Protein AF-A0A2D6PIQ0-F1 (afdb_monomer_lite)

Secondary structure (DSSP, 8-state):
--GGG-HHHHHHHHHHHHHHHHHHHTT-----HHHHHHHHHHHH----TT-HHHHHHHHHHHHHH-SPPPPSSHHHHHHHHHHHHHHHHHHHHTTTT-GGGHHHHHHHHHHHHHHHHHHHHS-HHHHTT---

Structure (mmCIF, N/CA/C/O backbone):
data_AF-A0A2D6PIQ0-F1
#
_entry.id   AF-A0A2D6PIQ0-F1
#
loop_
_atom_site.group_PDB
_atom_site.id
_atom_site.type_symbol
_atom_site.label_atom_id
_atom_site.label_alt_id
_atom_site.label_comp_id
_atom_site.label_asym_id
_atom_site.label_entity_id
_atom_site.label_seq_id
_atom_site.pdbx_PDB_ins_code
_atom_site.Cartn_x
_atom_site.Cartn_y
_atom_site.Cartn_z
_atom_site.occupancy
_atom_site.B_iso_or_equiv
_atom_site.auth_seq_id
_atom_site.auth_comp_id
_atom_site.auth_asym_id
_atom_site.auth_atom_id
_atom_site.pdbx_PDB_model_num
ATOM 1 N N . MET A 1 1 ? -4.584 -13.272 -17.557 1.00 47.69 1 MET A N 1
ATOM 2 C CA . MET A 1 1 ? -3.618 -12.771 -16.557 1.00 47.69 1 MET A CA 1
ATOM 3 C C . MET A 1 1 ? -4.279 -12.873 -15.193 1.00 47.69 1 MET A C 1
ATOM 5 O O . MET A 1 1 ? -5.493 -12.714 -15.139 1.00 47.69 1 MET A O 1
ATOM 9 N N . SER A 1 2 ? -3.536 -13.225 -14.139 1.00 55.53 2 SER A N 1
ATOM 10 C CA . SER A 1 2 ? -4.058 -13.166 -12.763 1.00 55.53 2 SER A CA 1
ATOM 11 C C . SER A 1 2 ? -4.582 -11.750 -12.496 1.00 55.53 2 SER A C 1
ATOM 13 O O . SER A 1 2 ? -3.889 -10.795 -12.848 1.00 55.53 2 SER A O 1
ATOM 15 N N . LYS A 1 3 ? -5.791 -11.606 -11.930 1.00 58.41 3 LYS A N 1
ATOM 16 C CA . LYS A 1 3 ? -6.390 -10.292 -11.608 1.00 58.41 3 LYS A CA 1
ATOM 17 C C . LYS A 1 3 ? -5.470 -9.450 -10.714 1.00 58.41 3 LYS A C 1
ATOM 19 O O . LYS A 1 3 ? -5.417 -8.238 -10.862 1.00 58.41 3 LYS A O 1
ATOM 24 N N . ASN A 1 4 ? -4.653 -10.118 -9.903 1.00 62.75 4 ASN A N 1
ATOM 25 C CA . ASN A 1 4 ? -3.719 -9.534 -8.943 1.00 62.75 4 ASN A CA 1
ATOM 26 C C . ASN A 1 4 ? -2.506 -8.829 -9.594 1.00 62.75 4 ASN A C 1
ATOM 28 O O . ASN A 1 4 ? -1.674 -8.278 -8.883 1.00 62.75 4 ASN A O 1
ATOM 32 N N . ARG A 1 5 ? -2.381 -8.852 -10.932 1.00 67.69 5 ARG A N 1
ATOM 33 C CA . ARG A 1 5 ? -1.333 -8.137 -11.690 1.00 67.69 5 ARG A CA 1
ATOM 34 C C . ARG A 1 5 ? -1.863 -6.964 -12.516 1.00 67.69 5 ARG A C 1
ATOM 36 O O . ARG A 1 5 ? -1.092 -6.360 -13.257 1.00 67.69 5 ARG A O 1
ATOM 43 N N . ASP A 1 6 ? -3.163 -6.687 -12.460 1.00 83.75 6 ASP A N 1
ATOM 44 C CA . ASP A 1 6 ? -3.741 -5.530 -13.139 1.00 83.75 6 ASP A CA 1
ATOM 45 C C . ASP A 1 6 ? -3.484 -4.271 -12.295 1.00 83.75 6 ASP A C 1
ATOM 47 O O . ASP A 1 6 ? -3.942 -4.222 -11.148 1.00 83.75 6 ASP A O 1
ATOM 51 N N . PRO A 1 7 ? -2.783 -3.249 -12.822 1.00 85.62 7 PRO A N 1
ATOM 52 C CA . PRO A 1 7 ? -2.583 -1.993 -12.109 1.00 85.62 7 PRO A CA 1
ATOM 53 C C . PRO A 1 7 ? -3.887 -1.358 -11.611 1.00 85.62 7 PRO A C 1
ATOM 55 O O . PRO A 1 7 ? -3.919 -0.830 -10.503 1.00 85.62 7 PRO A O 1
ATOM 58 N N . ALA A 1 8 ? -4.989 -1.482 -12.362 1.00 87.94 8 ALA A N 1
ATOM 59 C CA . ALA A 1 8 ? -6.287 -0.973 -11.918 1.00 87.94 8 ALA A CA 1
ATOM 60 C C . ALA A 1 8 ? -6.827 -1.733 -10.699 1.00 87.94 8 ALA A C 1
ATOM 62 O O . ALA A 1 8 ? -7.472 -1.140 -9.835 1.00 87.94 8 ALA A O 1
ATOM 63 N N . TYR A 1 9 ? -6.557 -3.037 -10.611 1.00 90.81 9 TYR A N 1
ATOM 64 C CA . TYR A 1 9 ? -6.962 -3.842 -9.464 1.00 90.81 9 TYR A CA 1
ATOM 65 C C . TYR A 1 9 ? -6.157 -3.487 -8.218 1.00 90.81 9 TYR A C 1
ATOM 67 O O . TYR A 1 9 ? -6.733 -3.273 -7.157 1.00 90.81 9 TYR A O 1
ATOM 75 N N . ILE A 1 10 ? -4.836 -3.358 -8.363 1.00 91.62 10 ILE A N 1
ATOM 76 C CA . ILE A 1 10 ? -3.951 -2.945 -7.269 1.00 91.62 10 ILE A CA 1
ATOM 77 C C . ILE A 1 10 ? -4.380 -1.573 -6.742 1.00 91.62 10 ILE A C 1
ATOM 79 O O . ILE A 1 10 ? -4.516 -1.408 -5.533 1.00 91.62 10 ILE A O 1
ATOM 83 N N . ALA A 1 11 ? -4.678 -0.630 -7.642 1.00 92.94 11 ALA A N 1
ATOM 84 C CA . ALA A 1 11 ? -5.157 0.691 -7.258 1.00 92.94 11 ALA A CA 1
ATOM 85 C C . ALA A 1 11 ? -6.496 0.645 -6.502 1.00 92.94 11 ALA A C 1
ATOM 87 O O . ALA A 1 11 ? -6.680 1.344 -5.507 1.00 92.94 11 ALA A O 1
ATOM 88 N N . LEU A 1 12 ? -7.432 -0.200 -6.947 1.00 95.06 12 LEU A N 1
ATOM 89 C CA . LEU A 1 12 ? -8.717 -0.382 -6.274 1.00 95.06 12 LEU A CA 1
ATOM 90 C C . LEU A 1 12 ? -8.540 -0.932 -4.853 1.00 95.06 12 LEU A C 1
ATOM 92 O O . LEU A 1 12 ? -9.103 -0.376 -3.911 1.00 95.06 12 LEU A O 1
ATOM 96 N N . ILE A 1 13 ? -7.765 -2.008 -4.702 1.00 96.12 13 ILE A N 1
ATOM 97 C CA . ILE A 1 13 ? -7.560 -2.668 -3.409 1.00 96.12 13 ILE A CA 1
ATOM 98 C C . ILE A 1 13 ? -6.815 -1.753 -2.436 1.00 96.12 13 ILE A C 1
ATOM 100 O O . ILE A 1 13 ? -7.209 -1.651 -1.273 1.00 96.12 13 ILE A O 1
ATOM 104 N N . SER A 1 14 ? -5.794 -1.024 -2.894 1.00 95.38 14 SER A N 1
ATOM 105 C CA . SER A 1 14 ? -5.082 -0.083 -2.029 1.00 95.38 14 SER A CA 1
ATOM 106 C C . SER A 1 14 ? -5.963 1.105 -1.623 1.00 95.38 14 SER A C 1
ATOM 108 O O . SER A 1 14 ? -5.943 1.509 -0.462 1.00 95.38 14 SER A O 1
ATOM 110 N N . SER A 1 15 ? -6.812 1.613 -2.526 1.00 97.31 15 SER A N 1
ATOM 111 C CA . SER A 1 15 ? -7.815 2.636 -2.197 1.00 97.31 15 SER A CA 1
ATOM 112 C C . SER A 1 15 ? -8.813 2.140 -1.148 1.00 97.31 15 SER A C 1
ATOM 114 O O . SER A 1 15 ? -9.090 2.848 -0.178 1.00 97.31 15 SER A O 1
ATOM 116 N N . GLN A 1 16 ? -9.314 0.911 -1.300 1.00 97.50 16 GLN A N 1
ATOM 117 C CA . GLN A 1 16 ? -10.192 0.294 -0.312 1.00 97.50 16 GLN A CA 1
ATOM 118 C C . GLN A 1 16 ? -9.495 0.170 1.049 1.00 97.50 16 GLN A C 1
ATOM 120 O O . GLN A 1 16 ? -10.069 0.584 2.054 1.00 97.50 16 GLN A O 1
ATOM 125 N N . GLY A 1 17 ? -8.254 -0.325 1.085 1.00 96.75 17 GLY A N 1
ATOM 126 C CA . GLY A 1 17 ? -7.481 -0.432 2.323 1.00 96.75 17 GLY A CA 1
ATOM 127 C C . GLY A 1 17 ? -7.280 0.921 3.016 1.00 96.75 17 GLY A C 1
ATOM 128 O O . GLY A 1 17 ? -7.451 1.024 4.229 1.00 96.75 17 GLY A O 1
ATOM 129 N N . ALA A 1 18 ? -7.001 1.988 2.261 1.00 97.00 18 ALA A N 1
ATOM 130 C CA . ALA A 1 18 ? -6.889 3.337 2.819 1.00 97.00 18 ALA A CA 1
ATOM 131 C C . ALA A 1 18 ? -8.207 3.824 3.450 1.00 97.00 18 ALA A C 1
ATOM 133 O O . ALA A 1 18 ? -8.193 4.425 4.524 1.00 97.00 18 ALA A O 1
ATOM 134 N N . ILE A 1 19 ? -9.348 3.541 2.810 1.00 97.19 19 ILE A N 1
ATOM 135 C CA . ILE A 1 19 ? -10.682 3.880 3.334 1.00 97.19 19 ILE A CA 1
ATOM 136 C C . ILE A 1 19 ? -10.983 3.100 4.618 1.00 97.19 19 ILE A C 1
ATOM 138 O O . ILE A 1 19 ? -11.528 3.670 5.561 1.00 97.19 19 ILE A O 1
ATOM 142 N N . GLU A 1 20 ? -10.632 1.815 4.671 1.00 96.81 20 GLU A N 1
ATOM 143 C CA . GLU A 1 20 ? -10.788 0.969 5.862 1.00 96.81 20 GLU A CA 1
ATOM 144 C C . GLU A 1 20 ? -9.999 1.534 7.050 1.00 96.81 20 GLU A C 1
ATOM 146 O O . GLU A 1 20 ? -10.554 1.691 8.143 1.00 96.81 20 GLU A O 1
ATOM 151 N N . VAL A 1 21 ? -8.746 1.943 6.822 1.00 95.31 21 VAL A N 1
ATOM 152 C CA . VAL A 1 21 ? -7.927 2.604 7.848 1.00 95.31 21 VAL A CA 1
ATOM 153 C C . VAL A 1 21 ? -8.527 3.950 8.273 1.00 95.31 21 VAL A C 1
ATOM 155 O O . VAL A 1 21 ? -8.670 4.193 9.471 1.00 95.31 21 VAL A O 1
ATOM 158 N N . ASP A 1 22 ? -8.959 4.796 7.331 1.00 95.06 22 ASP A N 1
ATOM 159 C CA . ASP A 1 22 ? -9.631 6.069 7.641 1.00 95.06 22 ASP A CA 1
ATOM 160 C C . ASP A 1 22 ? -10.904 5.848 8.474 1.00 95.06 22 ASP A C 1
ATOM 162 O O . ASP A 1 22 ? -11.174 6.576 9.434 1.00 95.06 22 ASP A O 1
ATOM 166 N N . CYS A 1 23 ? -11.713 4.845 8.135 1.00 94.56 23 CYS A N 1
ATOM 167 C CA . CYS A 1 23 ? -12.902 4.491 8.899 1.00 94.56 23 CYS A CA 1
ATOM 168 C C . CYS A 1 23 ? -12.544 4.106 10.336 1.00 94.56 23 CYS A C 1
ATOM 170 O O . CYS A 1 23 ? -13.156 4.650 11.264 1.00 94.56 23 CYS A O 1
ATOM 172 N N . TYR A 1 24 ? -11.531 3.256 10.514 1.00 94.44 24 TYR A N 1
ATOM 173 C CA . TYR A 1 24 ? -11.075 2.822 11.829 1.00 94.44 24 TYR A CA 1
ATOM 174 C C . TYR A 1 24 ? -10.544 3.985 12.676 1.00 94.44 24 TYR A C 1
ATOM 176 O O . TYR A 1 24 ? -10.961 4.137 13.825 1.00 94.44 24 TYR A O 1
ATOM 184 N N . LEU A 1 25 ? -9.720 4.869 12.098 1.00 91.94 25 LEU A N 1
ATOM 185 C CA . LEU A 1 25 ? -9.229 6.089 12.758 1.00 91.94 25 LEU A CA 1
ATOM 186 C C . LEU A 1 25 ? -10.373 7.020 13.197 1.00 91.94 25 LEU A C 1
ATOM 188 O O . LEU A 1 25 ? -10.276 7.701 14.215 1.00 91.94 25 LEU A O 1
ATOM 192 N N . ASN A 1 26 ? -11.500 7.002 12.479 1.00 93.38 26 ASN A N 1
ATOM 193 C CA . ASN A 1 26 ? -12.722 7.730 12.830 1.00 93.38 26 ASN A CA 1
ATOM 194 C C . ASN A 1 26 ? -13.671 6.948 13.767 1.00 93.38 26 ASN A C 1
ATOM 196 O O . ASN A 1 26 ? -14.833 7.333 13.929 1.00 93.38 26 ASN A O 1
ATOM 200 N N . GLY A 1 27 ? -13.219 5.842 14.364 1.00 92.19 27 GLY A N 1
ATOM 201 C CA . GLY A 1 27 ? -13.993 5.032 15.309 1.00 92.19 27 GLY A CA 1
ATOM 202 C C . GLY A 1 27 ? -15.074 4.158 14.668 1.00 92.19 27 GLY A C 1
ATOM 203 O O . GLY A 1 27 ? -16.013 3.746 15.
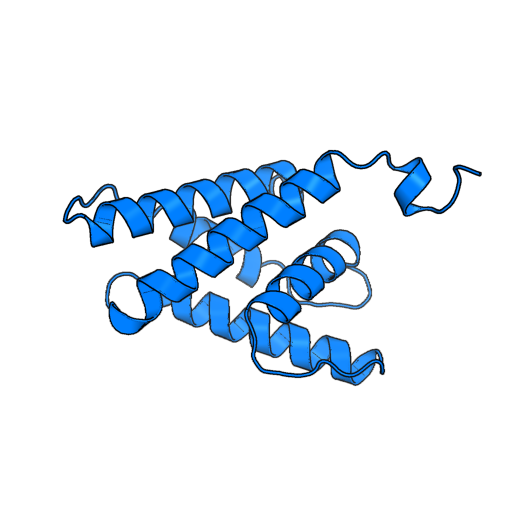351 1.00 92.19 27 GLY A O 1
ATOM 204 N N . ARG A 1 28 ? -14.981 3.891 13.360 1.00 92.62 28 ARG A N 1
ATOM 205 C CA . ARG A 1 28 ? -15.894 3.008 12.622 1.00 92.62 28 ARG A CA 1
ATOM 206 C C . ARG A 1 28 ? -15.142 1.776 12.136 1.00 92.62 28 ARG A C 1
ATOM 208 O O . ARG A 1 28 ? -14.308 1.880 11.248 1.00 92.62 28 ARG A O 1
ATOM 215 N N . ASP A 1 29 ? -15.483 0.612 12.669 1.00 89.88 29 ASP A N 1
ATOM 216 C CA . ASP A 1 29 ? -14.966 -0.657 12.158 1.00 89.88 29 ASP A CA 1
ATOM 217 C C . ASP A 1 29 ? -15.839 -1.142 10.992 1.00 89.88 29 ASP A C 1
ATOM 219 O O . ASP A 1 29 ? -17.028 -1.426 11.166 1.00 89.88 29 ASP A O 1
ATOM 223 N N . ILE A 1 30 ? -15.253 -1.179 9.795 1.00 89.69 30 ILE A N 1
● ● ● ● ● ● ●
:: EXERCISE OBJECTIVE ::
Copy out the range of lines above starting at the line with "ATOM 2 C CA" and ending at the line with "ATOM 5 O O .", exactly and including both.

:: THE ANSWER ::
ATOM 2 C CA . MET A 1 1 ? -3.618 -12.771 -16.557 1.00 47.69 1 MET A CA 1
ATOM 3 C C . MET A 1 1 ? -4.279 -12.873 -15.193 1.00 47.69 1 MET A C 1
ATOM 5 O O . MET A 1 1 ? -5.493 -12.714 -15.139 1.00 47.69 1 MET A O 1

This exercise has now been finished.